● To do
Compute how many lines in the data below contain "backbone"; answer only with that number.

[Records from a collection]
--

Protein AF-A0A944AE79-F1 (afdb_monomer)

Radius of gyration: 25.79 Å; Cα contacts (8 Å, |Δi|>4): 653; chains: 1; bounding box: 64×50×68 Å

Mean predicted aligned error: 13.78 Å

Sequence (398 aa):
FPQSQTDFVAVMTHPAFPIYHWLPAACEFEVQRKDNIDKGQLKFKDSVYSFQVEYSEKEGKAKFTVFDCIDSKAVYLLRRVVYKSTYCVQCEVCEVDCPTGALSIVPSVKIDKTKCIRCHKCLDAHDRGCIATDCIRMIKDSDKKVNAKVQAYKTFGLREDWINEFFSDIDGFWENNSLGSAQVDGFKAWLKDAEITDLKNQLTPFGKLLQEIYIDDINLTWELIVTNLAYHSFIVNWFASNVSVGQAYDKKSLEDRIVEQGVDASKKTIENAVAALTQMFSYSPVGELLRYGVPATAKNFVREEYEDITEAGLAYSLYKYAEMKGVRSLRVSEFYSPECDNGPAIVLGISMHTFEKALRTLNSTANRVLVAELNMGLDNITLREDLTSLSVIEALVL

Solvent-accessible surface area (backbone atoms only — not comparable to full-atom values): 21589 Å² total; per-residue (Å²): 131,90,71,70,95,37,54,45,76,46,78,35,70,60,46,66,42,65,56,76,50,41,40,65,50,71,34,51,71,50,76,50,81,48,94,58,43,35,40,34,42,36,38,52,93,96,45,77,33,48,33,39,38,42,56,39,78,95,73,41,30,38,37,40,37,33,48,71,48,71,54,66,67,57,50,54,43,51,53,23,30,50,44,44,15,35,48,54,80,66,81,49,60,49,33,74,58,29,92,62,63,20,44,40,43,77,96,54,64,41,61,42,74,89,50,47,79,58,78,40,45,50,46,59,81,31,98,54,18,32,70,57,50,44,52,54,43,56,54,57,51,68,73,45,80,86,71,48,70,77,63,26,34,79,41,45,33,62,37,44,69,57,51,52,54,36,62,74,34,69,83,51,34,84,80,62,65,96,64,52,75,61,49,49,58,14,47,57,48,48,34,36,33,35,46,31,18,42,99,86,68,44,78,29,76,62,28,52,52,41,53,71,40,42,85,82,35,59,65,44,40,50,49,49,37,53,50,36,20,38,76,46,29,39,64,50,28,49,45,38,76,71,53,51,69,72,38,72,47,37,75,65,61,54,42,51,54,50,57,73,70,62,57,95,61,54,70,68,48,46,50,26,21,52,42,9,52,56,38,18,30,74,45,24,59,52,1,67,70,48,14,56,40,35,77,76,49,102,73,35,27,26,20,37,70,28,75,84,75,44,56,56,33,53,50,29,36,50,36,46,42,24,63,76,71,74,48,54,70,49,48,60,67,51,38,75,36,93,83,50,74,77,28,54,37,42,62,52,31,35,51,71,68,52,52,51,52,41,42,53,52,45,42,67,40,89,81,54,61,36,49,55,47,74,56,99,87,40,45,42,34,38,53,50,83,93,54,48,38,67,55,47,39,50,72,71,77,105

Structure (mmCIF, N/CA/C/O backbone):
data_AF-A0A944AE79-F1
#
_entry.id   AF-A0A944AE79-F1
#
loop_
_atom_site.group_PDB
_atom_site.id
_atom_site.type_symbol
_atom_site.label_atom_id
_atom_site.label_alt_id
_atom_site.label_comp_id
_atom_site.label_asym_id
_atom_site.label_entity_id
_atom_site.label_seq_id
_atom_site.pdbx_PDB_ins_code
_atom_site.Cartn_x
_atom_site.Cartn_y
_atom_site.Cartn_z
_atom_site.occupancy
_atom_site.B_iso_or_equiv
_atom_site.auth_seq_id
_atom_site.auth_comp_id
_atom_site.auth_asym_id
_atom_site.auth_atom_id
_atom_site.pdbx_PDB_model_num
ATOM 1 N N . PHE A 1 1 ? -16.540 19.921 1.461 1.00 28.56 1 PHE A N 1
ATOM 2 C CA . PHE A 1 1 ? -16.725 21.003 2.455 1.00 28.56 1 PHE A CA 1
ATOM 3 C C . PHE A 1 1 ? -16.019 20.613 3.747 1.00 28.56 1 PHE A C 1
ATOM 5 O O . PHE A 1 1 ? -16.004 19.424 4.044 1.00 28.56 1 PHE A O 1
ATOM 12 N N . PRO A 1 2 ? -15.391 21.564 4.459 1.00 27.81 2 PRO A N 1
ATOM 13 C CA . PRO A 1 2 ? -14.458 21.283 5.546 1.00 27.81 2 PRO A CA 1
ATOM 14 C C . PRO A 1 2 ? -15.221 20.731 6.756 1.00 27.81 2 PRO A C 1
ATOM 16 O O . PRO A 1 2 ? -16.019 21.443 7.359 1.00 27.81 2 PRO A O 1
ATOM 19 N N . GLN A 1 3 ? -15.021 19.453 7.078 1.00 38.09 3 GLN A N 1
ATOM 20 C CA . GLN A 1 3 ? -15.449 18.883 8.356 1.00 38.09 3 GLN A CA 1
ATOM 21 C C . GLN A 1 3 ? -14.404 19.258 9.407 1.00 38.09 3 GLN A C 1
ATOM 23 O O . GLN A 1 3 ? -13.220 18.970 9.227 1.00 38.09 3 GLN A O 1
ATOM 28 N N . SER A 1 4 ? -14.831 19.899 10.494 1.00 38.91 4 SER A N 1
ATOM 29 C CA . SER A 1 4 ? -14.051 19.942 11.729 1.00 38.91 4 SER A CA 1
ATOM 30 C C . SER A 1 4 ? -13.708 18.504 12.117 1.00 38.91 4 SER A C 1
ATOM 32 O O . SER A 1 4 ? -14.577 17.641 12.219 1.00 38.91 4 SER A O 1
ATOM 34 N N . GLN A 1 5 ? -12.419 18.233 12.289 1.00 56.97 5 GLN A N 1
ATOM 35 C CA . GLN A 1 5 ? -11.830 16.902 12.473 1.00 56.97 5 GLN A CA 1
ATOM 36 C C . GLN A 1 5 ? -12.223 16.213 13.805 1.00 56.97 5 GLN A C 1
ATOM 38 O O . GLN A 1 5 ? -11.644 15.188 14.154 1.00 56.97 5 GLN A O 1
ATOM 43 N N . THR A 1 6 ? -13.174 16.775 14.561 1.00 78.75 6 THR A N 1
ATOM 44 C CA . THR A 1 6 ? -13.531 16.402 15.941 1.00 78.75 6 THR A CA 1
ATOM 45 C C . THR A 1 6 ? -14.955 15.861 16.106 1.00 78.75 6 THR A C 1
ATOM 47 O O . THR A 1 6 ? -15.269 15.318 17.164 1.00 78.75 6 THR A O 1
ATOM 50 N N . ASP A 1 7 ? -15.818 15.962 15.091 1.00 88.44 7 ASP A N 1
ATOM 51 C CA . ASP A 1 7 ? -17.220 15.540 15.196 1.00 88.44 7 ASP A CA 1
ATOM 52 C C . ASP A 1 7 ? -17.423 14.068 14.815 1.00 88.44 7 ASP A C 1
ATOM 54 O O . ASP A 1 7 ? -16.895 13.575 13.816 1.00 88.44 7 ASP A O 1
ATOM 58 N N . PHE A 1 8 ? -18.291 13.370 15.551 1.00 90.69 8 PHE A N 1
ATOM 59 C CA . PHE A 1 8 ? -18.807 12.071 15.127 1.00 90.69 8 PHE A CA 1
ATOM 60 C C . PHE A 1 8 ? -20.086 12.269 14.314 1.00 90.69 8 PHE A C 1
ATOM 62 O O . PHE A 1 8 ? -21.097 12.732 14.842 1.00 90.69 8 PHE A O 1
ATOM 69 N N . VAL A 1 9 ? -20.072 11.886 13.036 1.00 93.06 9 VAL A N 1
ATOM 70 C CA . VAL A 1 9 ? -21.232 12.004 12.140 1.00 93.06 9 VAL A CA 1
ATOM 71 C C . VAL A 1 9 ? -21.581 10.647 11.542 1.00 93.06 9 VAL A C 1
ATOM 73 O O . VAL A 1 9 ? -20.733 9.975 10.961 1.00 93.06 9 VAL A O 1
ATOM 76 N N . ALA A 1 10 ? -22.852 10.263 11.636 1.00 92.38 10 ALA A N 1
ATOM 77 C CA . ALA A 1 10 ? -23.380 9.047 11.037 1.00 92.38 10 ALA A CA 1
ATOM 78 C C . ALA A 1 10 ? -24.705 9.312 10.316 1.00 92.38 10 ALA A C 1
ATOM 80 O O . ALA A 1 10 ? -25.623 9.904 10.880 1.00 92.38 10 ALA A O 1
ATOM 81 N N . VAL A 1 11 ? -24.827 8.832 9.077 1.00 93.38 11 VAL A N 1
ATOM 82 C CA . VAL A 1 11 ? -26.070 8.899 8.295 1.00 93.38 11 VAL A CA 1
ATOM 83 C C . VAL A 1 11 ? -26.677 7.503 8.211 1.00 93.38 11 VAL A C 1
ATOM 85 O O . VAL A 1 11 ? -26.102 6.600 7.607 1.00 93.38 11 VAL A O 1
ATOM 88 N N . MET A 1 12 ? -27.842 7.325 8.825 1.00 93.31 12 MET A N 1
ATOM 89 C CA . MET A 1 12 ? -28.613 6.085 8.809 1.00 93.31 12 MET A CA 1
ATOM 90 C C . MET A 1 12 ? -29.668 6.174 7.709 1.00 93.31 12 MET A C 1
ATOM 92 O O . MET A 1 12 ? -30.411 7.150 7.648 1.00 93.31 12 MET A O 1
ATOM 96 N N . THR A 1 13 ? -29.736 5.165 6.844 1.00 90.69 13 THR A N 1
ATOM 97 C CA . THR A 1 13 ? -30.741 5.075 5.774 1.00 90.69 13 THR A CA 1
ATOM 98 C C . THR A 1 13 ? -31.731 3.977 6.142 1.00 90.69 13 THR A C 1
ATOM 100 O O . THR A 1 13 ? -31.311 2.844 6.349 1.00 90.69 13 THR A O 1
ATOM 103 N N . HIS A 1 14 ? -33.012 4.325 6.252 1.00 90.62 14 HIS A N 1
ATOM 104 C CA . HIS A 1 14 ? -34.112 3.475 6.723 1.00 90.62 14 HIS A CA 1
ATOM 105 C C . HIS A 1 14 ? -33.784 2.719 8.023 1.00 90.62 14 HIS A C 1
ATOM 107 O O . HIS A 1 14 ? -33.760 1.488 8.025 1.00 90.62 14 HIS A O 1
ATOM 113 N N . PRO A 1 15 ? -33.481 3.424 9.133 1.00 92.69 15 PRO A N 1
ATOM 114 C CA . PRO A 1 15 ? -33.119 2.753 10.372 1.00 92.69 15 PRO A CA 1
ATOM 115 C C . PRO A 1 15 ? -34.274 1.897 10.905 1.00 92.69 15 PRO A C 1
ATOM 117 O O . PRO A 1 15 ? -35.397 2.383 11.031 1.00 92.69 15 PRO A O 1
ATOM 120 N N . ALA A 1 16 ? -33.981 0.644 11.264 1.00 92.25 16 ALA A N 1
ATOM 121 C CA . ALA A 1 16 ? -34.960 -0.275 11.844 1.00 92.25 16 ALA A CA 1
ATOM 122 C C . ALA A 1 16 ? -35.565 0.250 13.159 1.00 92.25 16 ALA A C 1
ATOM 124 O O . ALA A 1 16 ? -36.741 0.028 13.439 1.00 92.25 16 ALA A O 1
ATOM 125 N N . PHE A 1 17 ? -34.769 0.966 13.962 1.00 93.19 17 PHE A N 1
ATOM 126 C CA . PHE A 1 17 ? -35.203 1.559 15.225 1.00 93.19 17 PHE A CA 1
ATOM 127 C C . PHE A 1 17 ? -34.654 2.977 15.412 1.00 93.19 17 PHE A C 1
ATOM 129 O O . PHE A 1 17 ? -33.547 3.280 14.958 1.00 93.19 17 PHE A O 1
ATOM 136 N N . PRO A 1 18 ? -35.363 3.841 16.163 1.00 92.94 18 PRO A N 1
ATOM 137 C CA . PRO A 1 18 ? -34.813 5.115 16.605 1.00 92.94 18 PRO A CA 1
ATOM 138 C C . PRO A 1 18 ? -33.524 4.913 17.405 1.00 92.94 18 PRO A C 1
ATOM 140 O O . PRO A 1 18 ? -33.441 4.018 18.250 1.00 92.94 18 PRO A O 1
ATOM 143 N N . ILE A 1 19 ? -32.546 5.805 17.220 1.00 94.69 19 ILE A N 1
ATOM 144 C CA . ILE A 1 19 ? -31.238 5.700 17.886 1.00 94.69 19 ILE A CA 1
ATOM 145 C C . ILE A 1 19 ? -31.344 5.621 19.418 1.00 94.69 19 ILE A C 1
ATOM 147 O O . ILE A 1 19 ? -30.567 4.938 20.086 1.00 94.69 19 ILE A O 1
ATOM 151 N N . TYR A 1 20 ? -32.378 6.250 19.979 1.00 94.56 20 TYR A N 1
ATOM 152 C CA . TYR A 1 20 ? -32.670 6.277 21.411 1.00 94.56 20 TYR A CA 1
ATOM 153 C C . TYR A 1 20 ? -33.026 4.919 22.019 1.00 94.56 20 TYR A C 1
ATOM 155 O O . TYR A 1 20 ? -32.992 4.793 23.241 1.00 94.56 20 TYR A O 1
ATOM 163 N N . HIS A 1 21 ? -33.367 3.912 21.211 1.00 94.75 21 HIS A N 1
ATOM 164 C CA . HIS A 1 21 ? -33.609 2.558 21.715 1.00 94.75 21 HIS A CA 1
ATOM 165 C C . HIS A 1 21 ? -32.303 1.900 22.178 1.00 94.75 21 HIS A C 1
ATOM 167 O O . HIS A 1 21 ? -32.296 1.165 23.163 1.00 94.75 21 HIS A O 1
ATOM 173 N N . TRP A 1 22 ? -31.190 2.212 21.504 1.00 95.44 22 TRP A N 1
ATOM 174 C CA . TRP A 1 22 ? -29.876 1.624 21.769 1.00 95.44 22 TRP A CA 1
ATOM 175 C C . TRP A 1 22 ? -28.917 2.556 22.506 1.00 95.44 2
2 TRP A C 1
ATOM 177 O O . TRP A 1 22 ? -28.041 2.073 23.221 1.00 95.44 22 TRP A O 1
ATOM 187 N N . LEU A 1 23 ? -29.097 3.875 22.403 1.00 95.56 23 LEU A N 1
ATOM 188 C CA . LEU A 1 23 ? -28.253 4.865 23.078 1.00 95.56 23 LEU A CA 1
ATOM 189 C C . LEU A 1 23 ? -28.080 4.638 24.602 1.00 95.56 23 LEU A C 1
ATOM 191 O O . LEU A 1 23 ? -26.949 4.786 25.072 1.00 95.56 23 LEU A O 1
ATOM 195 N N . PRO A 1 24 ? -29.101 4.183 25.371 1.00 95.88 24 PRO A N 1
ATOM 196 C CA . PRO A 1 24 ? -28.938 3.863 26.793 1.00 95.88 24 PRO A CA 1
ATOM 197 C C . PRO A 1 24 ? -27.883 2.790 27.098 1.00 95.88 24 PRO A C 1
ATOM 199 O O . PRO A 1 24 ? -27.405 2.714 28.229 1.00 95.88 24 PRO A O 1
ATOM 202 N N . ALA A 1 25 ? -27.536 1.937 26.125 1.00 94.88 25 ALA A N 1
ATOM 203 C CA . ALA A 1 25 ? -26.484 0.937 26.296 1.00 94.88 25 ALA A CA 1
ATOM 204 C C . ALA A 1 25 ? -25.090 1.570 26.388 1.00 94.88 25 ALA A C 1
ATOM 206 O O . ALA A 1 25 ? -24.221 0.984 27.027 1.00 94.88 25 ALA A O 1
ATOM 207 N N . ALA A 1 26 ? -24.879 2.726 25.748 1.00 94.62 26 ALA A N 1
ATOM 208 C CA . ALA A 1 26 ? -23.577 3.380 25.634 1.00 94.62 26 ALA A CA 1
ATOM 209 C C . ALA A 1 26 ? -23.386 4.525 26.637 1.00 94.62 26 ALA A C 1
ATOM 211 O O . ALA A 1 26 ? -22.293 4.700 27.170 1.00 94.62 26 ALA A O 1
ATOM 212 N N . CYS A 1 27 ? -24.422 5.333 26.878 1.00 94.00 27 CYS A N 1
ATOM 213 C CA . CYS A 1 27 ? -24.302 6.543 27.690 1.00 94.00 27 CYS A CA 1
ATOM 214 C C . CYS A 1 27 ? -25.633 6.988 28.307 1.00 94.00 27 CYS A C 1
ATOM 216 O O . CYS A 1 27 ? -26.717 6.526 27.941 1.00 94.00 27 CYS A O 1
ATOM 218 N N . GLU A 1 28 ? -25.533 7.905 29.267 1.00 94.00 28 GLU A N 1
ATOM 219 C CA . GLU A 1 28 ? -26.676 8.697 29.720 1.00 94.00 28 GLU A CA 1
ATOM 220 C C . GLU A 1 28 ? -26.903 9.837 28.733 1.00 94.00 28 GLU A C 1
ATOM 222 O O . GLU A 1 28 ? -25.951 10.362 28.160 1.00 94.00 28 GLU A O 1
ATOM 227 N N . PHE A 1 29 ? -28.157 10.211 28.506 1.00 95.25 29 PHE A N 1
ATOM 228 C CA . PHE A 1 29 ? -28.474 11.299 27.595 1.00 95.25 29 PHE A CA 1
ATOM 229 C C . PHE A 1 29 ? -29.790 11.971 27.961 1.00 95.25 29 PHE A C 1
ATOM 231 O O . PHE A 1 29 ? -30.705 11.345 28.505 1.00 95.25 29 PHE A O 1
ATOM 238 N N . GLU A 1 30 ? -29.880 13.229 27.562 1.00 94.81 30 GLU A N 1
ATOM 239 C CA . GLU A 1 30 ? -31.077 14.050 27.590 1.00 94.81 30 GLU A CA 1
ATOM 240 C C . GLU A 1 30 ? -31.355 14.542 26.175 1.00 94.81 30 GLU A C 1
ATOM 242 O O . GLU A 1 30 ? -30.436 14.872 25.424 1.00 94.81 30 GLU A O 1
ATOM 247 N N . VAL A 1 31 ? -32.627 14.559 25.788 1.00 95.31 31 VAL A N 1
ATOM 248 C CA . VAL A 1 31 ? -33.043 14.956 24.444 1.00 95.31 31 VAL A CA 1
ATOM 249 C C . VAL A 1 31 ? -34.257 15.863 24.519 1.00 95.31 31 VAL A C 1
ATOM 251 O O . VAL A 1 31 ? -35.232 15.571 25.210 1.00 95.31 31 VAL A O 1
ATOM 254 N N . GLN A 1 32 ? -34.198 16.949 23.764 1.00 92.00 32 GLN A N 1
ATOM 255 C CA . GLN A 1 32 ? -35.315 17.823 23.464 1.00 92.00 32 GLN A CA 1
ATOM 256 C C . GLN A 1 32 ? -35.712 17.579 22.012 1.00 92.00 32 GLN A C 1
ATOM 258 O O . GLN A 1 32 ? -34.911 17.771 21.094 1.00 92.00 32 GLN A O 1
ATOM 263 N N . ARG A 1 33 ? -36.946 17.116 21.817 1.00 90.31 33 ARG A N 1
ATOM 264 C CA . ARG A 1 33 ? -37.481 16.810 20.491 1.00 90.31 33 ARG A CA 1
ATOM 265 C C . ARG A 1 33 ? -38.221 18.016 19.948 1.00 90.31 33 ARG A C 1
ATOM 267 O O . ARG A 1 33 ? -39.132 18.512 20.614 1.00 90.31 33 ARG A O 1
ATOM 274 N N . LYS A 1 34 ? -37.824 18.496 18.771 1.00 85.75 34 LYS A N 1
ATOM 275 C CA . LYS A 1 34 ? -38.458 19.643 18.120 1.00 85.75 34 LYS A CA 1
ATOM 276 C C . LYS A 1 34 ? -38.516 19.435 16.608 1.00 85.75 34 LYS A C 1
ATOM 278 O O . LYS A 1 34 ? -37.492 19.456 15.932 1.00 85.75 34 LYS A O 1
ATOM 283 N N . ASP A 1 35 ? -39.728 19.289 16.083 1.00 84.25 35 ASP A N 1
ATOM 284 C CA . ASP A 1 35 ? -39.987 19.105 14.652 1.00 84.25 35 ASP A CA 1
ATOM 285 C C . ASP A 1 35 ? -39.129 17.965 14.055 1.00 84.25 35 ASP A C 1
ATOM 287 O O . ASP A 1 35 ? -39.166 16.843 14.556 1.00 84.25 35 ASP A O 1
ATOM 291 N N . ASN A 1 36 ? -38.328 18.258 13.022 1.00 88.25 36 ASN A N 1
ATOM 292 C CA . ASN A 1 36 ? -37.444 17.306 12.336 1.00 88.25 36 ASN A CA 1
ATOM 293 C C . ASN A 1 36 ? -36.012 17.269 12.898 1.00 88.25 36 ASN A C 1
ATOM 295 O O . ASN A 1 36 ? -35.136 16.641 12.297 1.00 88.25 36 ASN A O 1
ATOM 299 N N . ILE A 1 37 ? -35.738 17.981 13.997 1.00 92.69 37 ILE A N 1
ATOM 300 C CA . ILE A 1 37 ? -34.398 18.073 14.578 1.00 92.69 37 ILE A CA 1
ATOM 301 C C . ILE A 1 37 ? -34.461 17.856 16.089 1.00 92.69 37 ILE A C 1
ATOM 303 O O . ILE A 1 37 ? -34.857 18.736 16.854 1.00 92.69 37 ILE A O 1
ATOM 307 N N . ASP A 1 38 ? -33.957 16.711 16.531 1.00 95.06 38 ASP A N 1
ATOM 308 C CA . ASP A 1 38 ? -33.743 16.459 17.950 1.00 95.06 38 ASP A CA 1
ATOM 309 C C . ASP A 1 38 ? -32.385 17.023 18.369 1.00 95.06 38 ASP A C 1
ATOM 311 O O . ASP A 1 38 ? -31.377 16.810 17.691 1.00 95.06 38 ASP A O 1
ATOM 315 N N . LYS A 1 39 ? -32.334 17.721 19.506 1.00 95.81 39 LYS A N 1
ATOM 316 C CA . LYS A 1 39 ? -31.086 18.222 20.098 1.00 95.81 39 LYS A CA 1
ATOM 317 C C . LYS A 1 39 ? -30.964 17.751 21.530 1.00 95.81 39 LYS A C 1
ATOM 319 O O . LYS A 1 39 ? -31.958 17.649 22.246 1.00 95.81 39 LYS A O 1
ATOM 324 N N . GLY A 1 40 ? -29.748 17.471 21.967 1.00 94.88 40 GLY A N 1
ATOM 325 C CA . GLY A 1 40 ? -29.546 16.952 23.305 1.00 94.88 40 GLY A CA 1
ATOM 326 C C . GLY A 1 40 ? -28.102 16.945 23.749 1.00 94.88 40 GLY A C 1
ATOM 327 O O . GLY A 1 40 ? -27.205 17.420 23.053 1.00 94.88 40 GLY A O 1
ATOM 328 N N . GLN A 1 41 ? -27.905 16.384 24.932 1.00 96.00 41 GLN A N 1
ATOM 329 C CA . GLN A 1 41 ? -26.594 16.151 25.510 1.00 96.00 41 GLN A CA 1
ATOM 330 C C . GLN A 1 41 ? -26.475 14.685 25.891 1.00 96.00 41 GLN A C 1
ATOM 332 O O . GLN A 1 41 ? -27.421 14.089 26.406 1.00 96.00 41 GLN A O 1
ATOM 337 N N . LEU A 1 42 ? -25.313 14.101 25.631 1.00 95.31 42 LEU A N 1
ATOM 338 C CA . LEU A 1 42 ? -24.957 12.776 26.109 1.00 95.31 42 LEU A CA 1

--

● Result of the exercise
2